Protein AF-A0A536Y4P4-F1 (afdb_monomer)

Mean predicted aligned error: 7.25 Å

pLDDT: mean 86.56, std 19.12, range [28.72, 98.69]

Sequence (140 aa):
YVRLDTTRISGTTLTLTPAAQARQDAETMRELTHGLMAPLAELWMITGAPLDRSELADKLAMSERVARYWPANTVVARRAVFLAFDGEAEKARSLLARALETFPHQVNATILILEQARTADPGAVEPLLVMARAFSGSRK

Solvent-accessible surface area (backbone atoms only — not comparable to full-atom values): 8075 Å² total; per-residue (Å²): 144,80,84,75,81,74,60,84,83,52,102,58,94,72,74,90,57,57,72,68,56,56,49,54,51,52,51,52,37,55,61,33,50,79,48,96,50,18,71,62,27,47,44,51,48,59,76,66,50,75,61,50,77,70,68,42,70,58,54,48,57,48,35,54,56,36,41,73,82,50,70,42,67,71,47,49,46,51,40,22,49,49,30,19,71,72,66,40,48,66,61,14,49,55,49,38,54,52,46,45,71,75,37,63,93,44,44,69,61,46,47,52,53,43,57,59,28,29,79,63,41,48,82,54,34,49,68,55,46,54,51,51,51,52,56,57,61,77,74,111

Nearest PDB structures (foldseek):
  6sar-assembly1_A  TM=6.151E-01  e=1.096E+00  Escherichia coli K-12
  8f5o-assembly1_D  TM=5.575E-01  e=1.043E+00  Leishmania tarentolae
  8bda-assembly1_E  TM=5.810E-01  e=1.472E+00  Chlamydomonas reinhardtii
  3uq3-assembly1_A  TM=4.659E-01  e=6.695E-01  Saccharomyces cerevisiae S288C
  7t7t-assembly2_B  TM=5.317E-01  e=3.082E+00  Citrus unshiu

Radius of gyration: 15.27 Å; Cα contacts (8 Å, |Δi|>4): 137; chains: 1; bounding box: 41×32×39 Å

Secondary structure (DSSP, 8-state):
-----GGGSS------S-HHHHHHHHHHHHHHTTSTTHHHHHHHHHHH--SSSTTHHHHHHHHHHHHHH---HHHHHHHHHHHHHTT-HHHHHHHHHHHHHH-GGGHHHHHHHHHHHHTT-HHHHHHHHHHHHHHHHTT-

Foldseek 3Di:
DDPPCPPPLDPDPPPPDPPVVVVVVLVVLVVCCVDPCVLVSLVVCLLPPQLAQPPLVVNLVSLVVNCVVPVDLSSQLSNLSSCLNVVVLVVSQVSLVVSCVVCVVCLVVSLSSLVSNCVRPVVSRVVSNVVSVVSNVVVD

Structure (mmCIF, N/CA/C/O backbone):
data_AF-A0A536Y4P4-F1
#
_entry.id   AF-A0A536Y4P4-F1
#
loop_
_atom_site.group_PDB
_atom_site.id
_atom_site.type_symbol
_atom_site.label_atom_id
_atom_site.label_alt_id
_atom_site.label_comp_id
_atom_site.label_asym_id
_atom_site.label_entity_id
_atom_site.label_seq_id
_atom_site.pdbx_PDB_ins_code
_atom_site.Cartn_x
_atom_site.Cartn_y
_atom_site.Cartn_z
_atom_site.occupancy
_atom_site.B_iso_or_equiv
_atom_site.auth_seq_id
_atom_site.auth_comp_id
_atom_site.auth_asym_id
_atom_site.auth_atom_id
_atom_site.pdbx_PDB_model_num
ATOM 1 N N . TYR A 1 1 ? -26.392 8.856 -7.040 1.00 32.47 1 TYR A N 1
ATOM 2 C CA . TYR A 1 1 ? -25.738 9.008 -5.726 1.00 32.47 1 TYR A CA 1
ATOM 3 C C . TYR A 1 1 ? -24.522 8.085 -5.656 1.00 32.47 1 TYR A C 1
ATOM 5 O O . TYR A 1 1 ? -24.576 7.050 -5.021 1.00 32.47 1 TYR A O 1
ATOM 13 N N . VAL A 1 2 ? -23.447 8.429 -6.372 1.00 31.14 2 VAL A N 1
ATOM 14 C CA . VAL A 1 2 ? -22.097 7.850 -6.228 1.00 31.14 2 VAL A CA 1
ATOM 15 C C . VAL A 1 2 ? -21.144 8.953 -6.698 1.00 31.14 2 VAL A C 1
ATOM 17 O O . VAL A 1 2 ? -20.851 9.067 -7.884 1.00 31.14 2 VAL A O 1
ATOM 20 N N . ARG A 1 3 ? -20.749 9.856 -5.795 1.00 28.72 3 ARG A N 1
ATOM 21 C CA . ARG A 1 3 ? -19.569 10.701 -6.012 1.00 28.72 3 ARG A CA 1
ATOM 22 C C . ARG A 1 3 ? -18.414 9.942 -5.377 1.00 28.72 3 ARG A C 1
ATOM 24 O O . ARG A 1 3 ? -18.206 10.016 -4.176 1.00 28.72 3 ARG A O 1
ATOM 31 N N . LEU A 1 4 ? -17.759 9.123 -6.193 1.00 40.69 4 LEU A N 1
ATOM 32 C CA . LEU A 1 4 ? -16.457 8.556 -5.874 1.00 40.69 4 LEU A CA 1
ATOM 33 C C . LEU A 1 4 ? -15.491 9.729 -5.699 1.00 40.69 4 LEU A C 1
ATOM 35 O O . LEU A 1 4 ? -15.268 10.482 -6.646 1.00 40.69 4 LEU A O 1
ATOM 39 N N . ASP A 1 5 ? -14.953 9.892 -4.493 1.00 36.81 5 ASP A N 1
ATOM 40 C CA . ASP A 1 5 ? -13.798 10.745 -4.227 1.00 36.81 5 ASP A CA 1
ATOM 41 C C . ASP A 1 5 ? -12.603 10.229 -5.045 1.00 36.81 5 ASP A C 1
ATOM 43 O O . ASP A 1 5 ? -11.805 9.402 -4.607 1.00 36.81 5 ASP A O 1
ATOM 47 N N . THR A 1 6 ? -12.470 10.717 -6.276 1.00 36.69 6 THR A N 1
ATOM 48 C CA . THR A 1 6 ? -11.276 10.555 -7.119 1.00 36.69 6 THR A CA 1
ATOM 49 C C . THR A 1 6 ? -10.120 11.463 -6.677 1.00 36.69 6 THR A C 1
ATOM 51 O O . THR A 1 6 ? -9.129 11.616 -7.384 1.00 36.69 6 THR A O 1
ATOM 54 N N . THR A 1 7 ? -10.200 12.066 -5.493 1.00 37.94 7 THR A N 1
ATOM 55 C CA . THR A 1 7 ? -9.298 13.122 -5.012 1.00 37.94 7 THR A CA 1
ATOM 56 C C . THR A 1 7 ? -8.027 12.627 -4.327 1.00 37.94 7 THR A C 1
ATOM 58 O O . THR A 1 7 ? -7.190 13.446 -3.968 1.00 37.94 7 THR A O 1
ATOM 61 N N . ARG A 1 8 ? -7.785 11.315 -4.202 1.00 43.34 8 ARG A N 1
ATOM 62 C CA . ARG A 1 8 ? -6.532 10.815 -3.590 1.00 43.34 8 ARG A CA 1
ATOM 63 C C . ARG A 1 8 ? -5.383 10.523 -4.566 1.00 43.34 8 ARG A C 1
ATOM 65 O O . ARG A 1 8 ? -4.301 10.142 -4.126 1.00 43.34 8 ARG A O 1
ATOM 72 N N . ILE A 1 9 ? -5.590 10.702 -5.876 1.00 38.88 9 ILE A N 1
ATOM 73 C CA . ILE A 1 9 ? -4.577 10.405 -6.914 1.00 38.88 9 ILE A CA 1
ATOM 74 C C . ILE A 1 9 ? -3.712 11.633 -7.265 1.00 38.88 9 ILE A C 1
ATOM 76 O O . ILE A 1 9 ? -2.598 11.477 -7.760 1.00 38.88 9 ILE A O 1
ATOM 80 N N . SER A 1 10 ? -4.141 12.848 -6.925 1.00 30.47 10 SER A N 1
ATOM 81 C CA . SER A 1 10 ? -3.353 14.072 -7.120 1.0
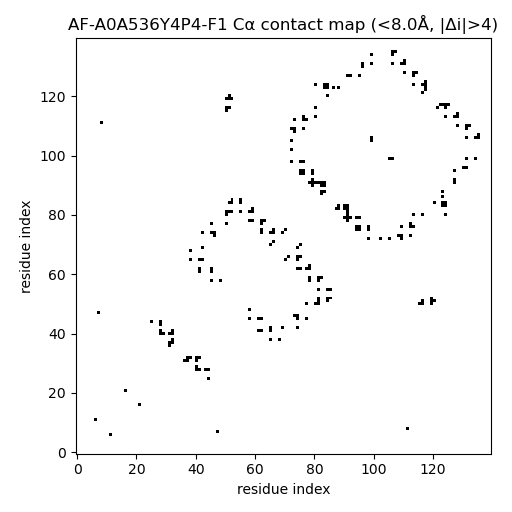0 30.47 10 SER A CA 1
ATOM 82 C C . SER A 1 10 ? -3.117 14.725 -5.765 1.00 30.47 10 SER A C 1
ATOM 84 O O . SER A 1 10 ? -4.079 15.016 -5.063 1.00 30.47 10 SER A O 1
ATOM 86 N N . GLY A 1 11 ? -1.848 14.902 -5.380 1.00 32.84 11 GLY A N 1
ATOM 87 C CA . GLY A 1 11 ? -1.388 15.451 -4.096 1.00 32.84 11 GLY A CA 1
ATOM 88 C C . GLY A 1 11 ? -1.795 16.906 -3.840 1.00 32.84 11 GLY A C 1
ATOM 89 O O . GLY A 1 11 ? -0.952 17.781 -3.695 1.00 32.84 11 GLY A O 1
ATOM 90 N N . THR A 1 12 ? -3.096 17.147 -3.759 1.00 33.03 12 THR A N 1
ATOM 91 C CA . THR A 1 12 ? -3.732 18.412 -3.409 1.00 33.03 12 THR A CA 1
ATOM 92 C C . THR A 1 12 ? -4.689 18.126 -2.268 1.00
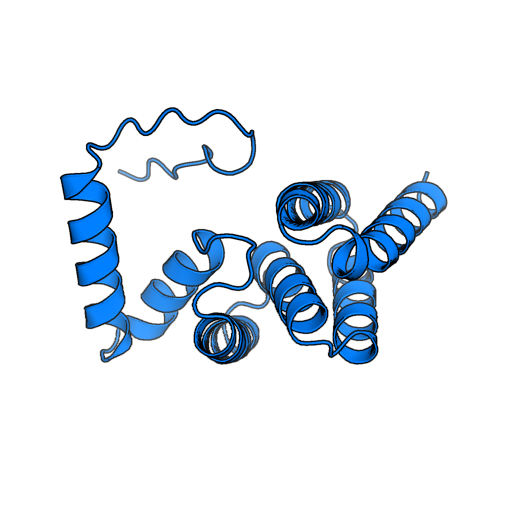 33.03 12 THR A C 1
ATOM 94 O O . THR A 1 12 ? -5.754 17.540 -2.452 1.00 33.03 12 THR A O 1
ATOM 97 N N . THR A 1 13 ? -4.270 18.516 -1.070 1.00 40.06 13 THR A N 1
ATOM 98 C CA . THR A 1 13 ? -5.044 18.456 0.167 1.00 40.06 13 THR A CA 1
ATOM 99 C C . THR A 1 13 ? -6.197 19.458 0.092 1.00 40.06 13 THR A C 1
ATOM 101 O O . THR A 1 13 ? -6.115 20.556 0.627 1.00 40.06 13 THR A O 1
ATOM 104 N N . LEU A 1 14 ? -7.273 19.107 -0.607 1.00 37.97 14 LEU A N 1
ATOM 105 C CA . LEU A 1 14 ? -8.564 19.781 -0.490 1.00 37.97 14 LEU A CA 1
ATOM 106 C C . LEU A 1 14 ? -9.560 18.777 0.079 1.00 37.97 14 LEU A C 1
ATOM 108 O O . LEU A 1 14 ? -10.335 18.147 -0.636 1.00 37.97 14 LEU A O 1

What needs to be done ->
Only the span from the line with "ATOM 104 N N" through the final line of the records goes in the output, each line unchanged.

Task response ->
ATOM 104 N N . LEU A 1 14 ? -7.273 19.107 -0.607 1.00 37.97 14 LEU A N 1
ATOM 105 C CA . LEU A 1 14 ? -8.564 19.781 -0.490 1.00 37.97 14 LEU A CA 1
ATOM 106 C C . LEU A 1 14 ? -9.560 18.777 0.079 1.00 37.97 14 LEU A C 1
ATOM 108 O O . LEU A 1 14 ? -10.335 18.147 -0.636 1.00 37.97 14 LEU A O 1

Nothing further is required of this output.